Task
The records should be restated exactly from their first line through the line with "ATOM 1 N N ." in it.

*** Opening of Dataset records ***

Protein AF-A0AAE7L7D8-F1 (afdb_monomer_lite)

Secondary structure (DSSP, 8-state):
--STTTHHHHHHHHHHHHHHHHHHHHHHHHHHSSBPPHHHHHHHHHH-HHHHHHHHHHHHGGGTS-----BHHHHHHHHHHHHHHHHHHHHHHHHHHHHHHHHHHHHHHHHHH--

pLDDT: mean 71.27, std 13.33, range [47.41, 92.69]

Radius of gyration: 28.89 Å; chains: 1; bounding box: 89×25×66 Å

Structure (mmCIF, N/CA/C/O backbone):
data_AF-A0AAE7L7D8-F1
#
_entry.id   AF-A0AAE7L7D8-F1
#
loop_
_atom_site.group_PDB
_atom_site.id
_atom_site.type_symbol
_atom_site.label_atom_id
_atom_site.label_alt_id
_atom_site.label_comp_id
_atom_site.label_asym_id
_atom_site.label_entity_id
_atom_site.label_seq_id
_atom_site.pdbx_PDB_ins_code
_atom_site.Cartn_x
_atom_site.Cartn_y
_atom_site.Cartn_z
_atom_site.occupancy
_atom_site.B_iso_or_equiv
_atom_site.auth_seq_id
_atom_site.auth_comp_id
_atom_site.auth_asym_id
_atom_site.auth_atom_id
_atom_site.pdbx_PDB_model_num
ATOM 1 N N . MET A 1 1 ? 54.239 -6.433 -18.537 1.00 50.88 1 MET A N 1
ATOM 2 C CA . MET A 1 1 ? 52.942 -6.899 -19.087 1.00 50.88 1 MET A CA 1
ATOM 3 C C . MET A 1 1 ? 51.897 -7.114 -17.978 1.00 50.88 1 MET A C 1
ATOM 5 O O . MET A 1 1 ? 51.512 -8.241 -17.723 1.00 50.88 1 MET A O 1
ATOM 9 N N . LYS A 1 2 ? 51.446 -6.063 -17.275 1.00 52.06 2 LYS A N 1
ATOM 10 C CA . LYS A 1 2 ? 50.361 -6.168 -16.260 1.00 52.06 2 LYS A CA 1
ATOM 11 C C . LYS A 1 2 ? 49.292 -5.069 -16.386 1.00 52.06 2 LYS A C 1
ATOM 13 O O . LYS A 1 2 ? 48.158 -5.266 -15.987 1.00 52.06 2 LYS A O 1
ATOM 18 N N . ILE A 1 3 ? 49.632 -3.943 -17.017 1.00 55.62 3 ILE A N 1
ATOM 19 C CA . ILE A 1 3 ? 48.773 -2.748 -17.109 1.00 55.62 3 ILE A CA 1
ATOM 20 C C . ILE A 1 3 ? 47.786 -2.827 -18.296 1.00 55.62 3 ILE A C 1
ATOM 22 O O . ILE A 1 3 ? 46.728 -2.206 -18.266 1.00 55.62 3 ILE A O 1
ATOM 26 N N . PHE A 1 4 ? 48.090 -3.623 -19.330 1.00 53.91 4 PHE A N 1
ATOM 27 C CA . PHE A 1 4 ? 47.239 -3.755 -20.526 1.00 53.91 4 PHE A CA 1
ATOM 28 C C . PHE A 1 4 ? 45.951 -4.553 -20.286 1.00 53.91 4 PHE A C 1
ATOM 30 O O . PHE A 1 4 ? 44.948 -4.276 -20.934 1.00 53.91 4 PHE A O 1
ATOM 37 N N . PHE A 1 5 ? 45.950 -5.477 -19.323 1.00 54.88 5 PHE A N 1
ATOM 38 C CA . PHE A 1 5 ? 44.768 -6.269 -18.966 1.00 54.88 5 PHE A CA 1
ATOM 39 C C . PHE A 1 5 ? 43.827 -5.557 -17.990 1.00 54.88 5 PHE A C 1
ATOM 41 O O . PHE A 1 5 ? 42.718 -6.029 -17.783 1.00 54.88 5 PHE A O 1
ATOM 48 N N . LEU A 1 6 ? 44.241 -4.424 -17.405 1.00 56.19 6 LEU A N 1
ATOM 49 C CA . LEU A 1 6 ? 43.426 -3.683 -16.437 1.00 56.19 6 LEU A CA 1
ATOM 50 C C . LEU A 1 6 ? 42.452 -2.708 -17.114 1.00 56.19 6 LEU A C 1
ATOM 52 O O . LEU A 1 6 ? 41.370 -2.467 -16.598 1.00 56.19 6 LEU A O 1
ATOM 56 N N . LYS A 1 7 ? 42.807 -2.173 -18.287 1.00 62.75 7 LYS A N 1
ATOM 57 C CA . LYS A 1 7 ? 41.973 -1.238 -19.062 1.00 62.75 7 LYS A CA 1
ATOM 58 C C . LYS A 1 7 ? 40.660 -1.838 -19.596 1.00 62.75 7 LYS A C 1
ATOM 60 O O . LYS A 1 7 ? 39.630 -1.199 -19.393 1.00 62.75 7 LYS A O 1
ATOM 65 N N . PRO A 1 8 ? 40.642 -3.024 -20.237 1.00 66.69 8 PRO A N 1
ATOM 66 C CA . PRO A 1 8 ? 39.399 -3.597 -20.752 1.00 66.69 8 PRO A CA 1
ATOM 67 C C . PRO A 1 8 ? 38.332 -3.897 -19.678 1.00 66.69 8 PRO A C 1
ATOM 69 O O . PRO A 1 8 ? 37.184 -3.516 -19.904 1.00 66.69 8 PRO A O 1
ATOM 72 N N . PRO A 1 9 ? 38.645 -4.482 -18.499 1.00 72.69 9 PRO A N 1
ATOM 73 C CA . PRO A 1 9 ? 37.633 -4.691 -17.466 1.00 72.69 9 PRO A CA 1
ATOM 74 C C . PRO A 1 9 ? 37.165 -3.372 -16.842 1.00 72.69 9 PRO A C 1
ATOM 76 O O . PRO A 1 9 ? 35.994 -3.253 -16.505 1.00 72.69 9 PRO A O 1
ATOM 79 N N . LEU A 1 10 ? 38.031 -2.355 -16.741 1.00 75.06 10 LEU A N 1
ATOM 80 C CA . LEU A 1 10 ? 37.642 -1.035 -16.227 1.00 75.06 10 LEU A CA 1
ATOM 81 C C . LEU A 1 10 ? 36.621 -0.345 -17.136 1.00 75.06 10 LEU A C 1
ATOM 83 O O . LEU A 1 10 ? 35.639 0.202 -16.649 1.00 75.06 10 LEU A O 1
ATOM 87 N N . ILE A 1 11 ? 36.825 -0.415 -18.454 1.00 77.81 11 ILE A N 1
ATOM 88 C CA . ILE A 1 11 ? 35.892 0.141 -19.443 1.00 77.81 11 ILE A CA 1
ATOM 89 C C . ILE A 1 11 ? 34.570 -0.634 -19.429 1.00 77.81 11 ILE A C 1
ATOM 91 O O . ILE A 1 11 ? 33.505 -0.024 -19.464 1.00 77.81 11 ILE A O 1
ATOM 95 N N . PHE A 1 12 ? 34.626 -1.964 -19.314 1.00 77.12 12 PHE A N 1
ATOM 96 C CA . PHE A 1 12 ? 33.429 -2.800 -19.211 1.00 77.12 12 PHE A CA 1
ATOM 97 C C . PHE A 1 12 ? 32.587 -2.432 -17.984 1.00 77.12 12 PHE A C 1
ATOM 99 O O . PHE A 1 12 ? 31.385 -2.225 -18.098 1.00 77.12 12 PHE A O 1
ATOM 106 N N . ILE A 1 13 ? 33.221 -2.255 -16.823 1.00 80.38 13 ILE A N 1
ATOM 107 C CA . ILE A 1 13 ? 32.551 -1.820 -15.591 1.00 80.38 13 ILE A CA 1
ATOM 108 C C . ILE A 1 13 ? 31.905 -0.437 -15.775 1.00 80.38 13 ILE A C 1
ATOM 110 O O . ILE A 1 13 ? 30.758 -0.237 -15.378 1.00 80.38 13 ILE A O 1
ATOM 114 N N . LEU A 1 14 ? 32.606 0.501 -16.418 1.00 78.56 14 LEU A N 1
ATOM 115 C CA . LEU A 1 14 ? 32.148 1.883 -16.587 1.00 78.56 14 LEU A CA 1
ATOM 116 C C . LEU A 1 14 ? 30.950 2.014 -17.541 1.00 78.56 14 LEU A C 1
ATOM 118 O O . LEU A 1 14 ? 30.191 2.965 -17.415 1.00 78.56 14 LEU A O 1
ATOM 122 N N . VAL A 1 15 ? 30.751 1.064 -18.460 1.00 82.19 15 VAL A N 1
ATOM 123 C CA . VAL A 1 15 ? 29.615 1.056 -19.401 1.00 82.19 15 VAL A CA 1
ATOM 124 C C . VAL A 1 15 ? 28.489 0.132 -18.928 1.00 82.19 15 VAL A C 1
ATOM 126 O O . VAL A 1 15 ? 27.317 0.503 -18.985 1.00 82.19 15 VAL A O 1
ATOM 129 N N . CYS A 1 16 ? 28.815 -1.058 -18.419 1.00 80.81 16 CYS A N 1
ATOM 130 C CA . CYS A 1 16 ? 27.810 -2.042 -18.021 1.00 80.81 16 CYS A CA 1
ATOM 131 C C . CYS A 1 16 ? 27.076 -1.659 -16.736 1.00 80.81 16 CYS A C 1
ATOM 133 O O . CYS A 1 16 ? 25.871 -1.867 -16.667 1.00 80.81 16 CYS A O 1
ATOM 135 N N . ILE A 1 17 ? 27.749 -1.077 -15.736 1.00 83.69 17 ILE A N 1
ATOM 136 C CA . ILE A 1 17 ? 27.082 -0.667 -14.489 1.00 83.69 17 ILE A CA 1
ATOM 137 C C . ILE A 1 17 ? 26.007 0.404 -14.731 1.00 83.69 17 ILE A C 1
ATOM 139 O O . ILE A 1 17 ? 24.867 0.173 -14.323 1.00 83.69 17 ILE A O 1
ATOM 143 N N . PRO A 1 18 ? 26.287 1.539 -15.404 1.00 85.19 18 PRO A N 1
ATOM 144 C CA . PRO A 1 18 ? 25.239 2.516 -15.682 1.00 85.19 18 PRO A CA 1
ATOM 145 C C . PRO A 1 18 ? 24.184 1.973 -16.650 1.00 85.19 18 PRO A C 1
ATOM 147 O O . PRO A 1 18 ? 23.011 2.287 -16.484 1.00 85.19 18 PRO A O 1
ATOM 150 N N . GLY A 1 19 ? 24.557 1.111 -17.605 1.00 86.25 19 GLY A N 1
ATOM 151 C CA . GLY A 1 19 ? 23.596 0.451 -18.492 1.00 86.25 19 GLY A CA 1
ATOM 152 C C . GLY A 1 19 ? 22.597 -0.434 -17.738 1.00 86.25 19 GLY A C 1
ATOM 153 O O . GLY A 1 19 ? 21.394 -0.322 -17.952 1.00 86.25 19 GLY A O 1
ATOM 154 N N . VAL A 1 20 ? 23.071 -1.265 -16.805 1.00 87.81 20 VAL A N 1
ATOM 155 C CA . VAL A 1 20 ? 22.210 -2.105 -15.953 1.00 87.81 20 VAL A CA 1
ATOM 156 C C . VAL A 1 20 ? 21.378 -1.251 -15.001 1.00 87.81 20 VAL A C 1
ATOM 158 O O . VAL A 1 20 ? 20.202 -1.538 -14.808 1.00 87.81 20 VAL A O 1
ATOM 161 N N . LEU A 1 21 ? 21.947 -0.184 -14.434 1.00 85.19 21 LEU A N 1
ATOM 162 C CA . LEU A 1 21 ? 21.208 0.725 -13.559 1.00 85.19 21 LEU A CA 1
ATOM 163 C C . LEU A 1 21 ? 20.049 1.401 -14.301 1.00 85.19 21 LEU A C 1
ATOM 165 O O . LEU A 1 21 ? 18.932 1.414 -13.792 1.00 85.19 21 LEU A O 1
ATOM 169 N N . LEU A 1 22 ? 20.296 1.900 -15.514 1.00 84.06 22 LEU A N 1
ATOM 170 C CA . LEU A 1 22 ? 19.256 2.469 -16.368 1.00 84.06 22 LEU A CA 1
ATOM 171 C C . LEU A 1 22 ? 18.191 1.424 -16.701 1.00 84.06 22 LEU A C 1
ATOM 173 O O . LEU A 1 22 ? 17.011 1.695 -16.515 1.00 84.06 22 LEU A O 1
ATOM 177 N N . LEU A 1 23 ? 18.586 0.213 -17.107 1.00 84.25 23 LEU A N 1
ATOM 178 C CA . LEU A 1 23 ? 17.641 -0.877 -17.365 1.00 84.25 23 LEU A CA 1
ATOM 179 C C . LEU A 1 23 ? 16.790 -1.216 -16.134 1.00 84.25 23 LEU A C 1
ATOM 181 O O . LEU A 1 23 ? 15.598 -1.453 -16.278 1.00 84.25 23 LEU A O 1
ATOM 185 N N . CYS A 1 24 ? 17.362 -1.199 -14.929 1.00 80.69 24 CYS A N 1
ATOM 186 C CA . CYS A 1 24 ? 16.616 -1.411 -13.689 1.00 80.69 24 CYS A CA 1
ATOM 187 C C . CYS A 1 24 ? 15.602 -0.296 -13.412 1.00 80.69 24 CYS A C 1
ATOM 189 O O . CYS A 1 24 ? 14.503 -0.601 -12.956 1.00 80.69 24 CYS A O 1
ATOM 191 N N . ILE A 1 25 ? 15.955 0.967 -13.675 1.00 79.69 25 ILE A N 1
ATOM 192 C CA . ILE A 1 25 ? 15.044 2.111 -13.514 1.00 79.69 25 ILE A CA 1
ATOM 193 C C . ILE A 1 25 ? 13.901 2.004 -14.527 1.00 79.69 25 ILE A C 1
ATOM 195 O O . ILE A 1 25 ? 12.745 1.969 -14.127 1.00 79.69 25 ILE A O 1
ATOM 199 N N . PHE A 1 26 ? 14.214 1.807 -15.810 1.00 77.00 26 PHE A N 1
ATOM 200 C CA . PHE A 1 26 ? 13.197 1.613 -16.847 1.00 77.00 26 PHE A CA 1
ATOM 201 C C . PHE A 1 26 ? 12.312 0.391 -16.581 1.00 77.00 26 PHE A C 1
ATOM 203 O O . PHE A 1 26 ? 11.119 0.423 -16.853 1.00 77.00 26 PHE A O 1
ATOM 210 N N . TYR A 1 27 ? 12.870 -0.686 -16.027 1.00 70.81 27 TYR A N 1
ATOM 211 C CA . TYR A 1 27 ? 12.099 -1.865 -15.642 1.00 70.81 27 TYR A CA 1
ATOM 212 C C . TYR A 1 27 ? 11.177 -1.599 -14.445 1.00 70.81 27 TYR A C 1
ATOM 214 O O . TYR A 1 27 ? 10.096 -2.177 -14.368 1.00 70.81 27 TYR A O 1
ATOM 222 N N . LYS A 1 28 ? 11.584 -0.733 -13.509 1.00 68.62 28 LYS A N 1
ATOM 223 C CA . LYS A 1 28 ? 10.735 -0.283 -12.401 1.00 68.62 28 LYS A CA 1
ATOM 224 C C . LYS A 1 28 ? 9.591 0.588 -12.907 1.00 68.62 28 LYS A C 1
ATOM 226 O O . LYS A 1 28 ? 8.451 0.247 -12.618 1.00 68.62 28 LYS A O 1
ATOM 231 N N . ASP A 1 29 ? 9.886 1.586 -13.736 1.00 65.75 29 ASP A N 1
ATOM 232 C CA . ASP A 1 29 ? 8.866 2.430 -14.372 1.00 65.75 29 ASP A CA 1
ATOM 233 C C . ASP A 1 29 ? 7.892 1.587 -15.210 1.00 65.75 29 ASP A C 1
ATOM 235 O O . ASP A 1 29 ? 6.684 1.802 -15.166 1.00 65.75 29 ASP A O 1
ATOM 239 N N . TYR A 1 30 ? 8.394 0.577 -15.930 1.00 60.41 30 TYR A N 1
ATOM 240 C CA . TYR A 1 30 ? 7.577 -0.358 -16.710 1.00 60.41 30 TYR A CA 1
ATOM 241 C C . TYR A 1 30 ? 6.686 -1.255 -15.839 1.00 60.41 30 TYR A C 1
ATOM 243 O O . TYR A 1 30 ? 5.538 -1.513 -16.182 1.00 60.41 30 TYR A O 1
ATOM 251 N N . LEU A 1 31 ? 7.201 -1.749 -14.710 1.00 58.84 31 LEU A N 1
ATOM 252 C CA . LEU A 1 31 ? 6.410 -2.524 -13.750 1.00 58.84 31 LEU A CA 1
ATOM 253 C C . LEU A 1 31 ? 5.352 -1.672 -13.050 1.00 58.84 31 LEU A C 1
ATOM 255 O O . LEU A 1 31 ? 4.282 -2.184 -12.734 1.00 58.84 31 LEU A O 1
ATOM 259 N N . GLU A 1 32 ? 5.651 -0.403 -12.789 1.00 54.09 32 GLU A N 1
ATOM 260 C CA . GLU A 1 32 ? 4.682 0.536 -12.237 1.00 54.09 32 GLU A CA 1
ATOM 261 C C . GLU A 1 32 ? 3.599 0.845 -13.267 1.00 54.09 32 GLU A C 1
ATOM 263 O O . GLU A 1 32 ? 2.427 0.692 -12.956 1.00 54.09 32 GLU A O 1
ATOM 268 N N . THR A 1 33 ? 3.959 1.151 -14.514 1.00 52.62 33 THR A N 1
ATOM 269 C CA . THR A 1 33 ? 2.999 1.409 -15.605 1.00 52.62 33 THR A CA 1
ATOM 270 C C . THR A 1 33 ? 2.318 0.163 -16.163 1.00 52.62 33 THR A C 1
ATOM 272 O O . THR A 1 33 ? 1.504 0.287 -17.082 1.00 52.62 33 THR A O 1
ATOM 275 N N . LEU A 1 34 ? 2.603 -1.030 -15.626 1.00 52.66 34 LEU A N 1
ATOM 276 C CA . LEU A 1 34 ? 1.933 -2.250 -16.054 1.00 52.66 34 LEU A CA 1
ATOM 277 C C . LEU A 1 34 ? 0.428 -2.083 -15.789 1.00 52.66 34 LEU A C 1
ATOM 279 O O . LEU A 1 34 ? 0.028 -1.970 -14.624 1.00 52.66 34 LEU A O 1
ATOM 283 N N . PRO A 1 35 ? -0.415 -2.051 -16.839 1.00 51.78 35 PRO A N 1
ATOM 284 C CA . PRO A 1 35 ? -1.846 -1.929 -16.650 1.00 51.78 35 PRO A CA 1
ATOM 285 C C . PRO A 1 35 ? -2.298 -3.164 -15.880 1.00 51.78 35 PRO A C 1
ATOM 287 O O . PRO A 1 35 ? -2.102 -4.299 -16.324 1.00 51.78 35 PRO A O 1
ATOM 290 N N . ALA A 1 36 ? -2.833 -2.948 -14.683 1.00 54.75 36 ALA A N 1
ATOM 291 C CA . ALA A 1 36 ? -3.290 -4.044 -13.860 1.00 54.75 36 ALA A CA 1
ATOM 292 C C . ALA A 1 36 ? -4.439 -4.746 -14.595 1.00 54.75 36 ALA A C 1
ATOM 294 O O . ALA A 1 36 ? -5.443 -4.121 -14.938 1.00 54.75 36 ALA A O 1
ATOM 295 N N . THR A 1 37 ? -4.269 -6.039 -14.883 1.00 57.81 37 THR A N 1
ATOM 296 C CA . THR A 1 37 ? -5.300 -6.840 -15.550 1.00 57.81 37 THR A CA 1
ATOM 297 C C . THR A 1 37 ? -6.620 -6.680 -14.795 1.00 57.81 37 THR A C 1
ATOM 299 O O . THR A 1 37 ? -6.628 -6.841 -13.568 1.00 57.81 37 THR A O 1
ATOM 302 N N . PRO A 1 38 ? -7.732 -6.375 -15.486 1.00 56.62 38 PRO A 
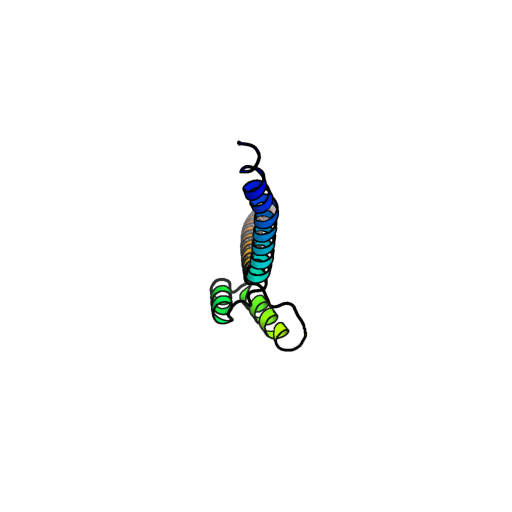N 1
ATOM 303 C CA . PRO A 1 38 ? -9.007 -6.043 -14.847 1.00 56.62 38 PRO A CA 1
ATOM 304 C C . PRO A 1 38 ? -9.518 -7.169 -13.931 1.00 56.62 38 PRO A C 1
ATOM 306 O O . PRO A 1 38 ? -10.246 -6.915 -12.973 1.00 56.62 38 PRO A O 1
ATOM 309 N N . GLU A 1 39 ? -9.073 -8.406 -14.165 1.00 57.81 39 GLU A N 1
ATOM 310 C CA . GLU A 1 39 ? -9.351 -9.574 -13.326 1.00 57.81 39 GLU A CA 1
ATOM 311 C C . GLU A 1 39 ? -8.714 -9.474 -11.928 1.00 57.81 39 GLU A C 1
ATOM 313 O O . GLU A 1 39 ? -9.382 -9.755 -10.934 1.00 57.81 39 GLU A O 1
ATOM 318 N N . GLN A 1 40 ? -7.466 -9.001 -11.820 1.00 58.97 40 GLN A N 1
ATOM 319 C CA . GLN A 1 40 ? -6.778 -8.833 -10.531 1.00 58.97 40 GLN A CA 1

*** Close of Dataset records ***

Task result
Protein AF-A0AAE7L7D8-F1 (afdb_monomer_lite)

Secondary structure (DSSP, 8-state):
--STTTHHHHHHHHHHHHHHHHHHHHHHHHHHSSBPPHHHHHHHHHH-HHHHHHHHHHHHGGGTS-----BHHHHHHHHHHHHHHHHHHHHHHHHHHHHHHHHHHHHHHHHHH--

pLDDT: mean 71.27, std 13.33, range [47.41, 92.69]

Radius of gyration: 28.89 Å; chains: 1; bounding box: 89×25×66 Å

Structure (mmCIF, N/CA/C/O backbone):
data_AF-A0AAE7L7D8-F1
#
_entry.id   AF-A0AAE7L7D8-F1
#
loop_
_atom_site.group_PDB
_atom_site.id
_atom_site.type_symbol
_atom_site.label_atom_id
_atom_site.label_alt_id
_atom_site.label_comp_id
_atom_site.label_asym_id
_atom_site.label_entity_id
_atom_site.label_seq_id
_atom_site.pdbx_PDB_ins_code
_atom_site.Cartn_x
_atom_site.Cartn_y
_atom_site.Cartn_z
_atom_site.occupancy
_atom_site.B_iso_or_equiv
_atom_site.auth_seq_id
_atom_site.auth_comp_id
_atom_site.auth_asym_id
_atom_site.auth_atom_id
_atom_site.pdbx_PDB_model_num
ATOM 1 N N . MET A 1 1 ? 54.239 -6.433 -18.537 1.00 50.88 1 MET A N 1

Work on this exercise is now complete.